He have a few non NUX fans & most are bitter @ the way were playing. 

Lets make sure they don't jump back on the bandwagon when we start to get on a roll.


----------



## Luke78

Juice ,

Pretty "bold statement" coming from you.Heres something for your reference,i joined the first site way back in 2003-2005 cant remember the exact date .That left , and joined the second from 2006 on until the crash.Now i resigned up for this one.I have contributed my part , and willing to continue for that matter.Just got back on a week ago. I have nothing against anyone here, and most likely wont.I as well know a few people here, and enjoy their company.Leave the tough guy image behind will ya!



JUICE said:


> really ?? you and rajan have added nothing to this site ? and yet all you do is post on hockey ? yes it is a fish site !! and yes most of us know each other and cheer for the canucks !!  what a surprise ? duh
> 
> do you really want a tick for tac battle on a keyboard ? come on ?
> 
> you got your opinion across , now what ? who cares how canucks fans ARE ?
> 
> come on man [email protected]!


----------



## `GhostDogg´

No one is trying to be a tough guy.
We as Nux fans are devoted to our team, & some of us get defensive.
It's natural for us to stand behind our team since most of us are life long Nux fans.
We hunger for the cup & every year seems like an improvement for us.
Yes we're all optimistic, & I think we have the right to be.
Don't worry about the Nux fans if your not 1.

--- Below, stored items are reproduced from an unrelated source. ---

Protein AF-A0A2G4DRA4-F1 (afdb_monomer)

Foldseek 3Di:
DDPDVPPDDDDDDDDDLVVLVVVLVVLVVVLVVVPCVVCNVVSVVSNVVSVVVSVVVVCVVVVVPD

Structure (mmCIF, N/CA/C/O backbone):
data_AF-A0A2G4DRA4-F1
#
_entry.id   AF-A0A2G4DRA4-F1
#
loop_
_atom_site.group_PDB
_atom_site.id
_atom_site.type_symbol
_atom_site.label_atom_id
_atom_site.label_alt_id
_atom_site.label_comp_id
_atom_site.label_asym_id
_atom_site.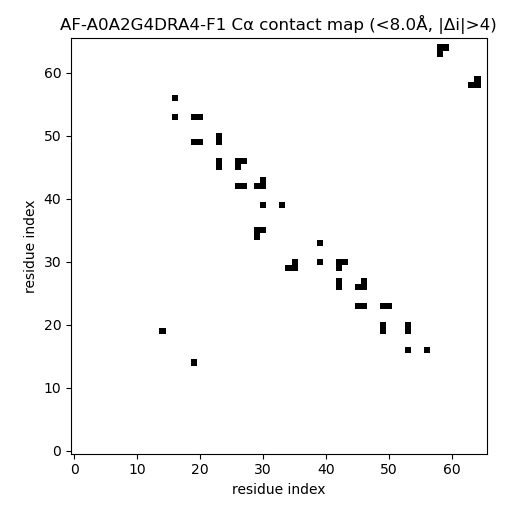label_entity_id
_atom_site.label_seq_id
_atom_site.pdbx_PDB_ins_code
_atom_site.Cartn_x
_atom_site.Cartn_y
_atom_site.Cartn_z
_atom_site.occupancy
_atom_site.B_iso_or_equiv
_atom_site.auth_seq_id
_atom_site.auth_comp_id
_atom_site.auth_asym_id
_atom_site.auth_atom_id
_atom_site.pdbx_PDB_model_num
ATOM 1 N N . MET A 1 1 ? -20.171 -29.972 11.859 1.00 45.50 1 MET A N 1
ATOM 2 C CA . MET A 1 1 ? -18.760 -29.551 11.770 1.00 45.50 1 MET A CA 1
ATOM 3 C C . MET A 1 1 ? -18.751 -28.039 11.765 1.00 45.50 1 MET A C 1
ATOM 5 O O . MET A 1 1 ? -19.382 -27.455 10.892 1.00 45.50 1 MET A O 1
ATOM 9 N N . SER A 1 2 ? -18.170 -27.429 12.793 1.00 49.16 2 SER A N 1
ATOM 10 C CA . SER A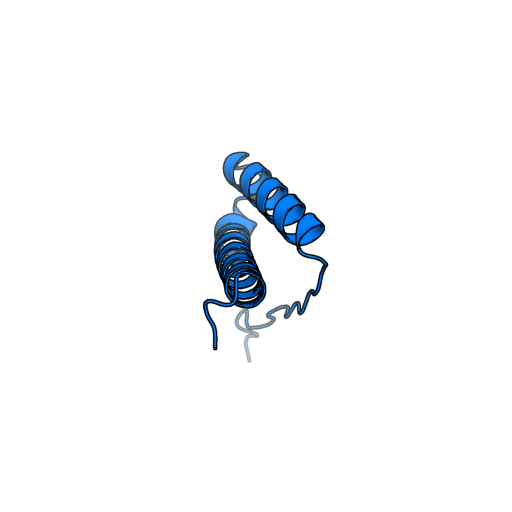 1 2 ? -18.042 -25.978 12.918 1.00 49.16 2 SER A CA 1
ATOM 11 C C . SER A 1 2 ? -17.290 -25.454 11.698 1.00 49.16 2 SER A C 1
ATOM 13 O O . SER A 1 2 ? -16.210 -25.954 11.389 1.00 49.16 2 SER A O 1
ATOM 15 N N . ARG A 1 3 ? -17.883 -24.515 10.954 1.00 57.72 3 ARG A N 1
ATOM 16 C CA . ARG A 1 3 ? -17.156 -23.760 9.932 1.00 57.72 3 ARG A CA 1
ATOM 17 C C . ARG A 1 3 ? -16.212 -22.823 10.681 1.00 57.72 3 ARG A C 1
ATOM 19 O O . ARG A 1 3 ? -16.567 -21.686 10.964 1.00 57.72 3 ARG A O 1
ATOM 26 N N . ASP A 1 4 ? -15.064 -23.351 11.103 1.00 55.72 4 ASP A N 1
ATOM 27 C CA . ASP A 1 4 ? -13.912 -22.526 11.469 1.00 55.72 4 ASP A CA 1
ATOM 28 C C . ASP A 1 4 ? -13.690 -21.538 10.326 1.00 55.72 4 ASP A C 1
ATOM 30 O O . ASP A 1 4 ? -13.795 -21.956 9.174 1.00 55.72 4 ASP A O 1
ATOM 34 N N . GLY A 1 5 ? -13.440 -20.264 10.640 1.00 54.69 5 GLY A N 1
ATOM 35 C CA . GLY A 1 5 ? -13.363 -19.122 9.717 1.00 54.69 5 GLY A CA 1
ATOM 36 C C . GLY A 1 5 ? -12.329 -19.247 8.592 1.00 54.69 5 GLY A C 1
ATOM 37 O O . GLY A 1 5 ? -11.364 -18.497 8.539 1.00 54.69 5 GLY A O 1
ATOM 38 N N . LYS A 1 6 ? -12.554 -20.200 7.690 1.00 60.81 6 LYS A N 1
ATOM 39 C CA . LYS A 1 6 ? -11.761 -20.570 6.513 1.00 60.81 6 LYS A CA 1
ATOM 40 C C . LYS A 1 6 ? -12.393 -20.057 5.219 1.00 60.81 6 LYS A C 1
ATOM 42 O O . LYS A 1 6 ? -11.989 -20.468 4.135 1.00 60.81 6 LYS A O 1
ATOM 47 N N . ASP A 1 7 ? -13.389 -19.184 5.327 1.00 80.19 7 ASP A N 1
ATOM 48 C CA . ASP A 1 7 ? -13.987 -18.516 4.179 1.00 80.19 7 ASP A CA 1
ATOM 49 C C . ASP A 1 7 ? -13.096 -17.314 3.820 1.00 80.19 7 ASP A C 1
ATOM 51 O O . ASP A 1 7 ? -13.348 -16.176 4.212 1.00 80.19 7 ASP A O 1
ATOM 55 N N . THR A 1 8 ? -11.979 -17.593 3.143 1.00 82.12 8 THR A N 1
ATOM 56 C CA . THR A 1 8 ? -11.022 -16.582 2.673 1.00 82.12 8 THR A CA 1
ATOM 57 C C . THR A 1 8 ? -11.451 -16.042 1.312 1.00 82.12 8 THR A C 1
ATOM 59 O O . THR A 1 8 ? -11.798 -16.802 0.407 1.00 82.12 8 THR A O 1
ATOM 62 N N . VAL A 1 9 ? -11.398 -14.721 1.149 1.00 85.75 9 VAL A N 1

We back our team, & you should back your team.
There's no need to bash one another because it get us nowhere.
This is the web, we share opinions &, sometimes we don't agree with one another.
But lets not forget we're a community, & we're all here for the same reason.
The love of our fish & hobby.

We all need to take a step back & have a beer, or a few more.


Good luck to the NUX & any other team anyone else might be cheering for.

BTW:
I luv the Hawks too because they have some of the best BC born players.
My loyalty lies with the Nux & always will.
I probably will end up getting a Hawks jersey @ the end of the year, regardless of the outcome of this series.

*Prepares to get flamed...


----------



## JUICE

`GhostDogg´ said:


> No one is trying to be a tough guy.
> We as Nux fans are devoted to our team, & some of us get defensive.
> It's natural for us to stand behind our team since most of us are life long Nux fans.
> We hunger for the cup & every year seems like an improvement for us.
> Yes we're all optimistic, & I think we have the right to be.
> Don't worry about the Nux fans if your not 1.
> 
> We back our team, & you should back your team.
> There's no need to bash one another because it get us nowhere.
> This is the web, we share opinions &, sometimes we don't agree with one another.
> But lets not forget we're a community, & we're all here for the same reason.
> The love of our fish & hobby.
> 
> We all need to take a step back & have a beer, or a few more.
> 
> 
> Good luck to the NUX & any other team anyone else might be cheering for.


yup you got it !! 

dont worry about us nux fans is right ! 

but luke ? 
who said anything about being a tough guy ? i know i didnt ? 

bold ?? haha i guess ...


----------



## H .

I hope habs will win tomorrow.


----------



## 2wheelsx2

Luke78 said:


> Ive been in another teams venue wearing the jersey of their opponent ,and nothing has happened to me.Every game was great.Whats your point ? Going back to the first post , lots of hockey left to play.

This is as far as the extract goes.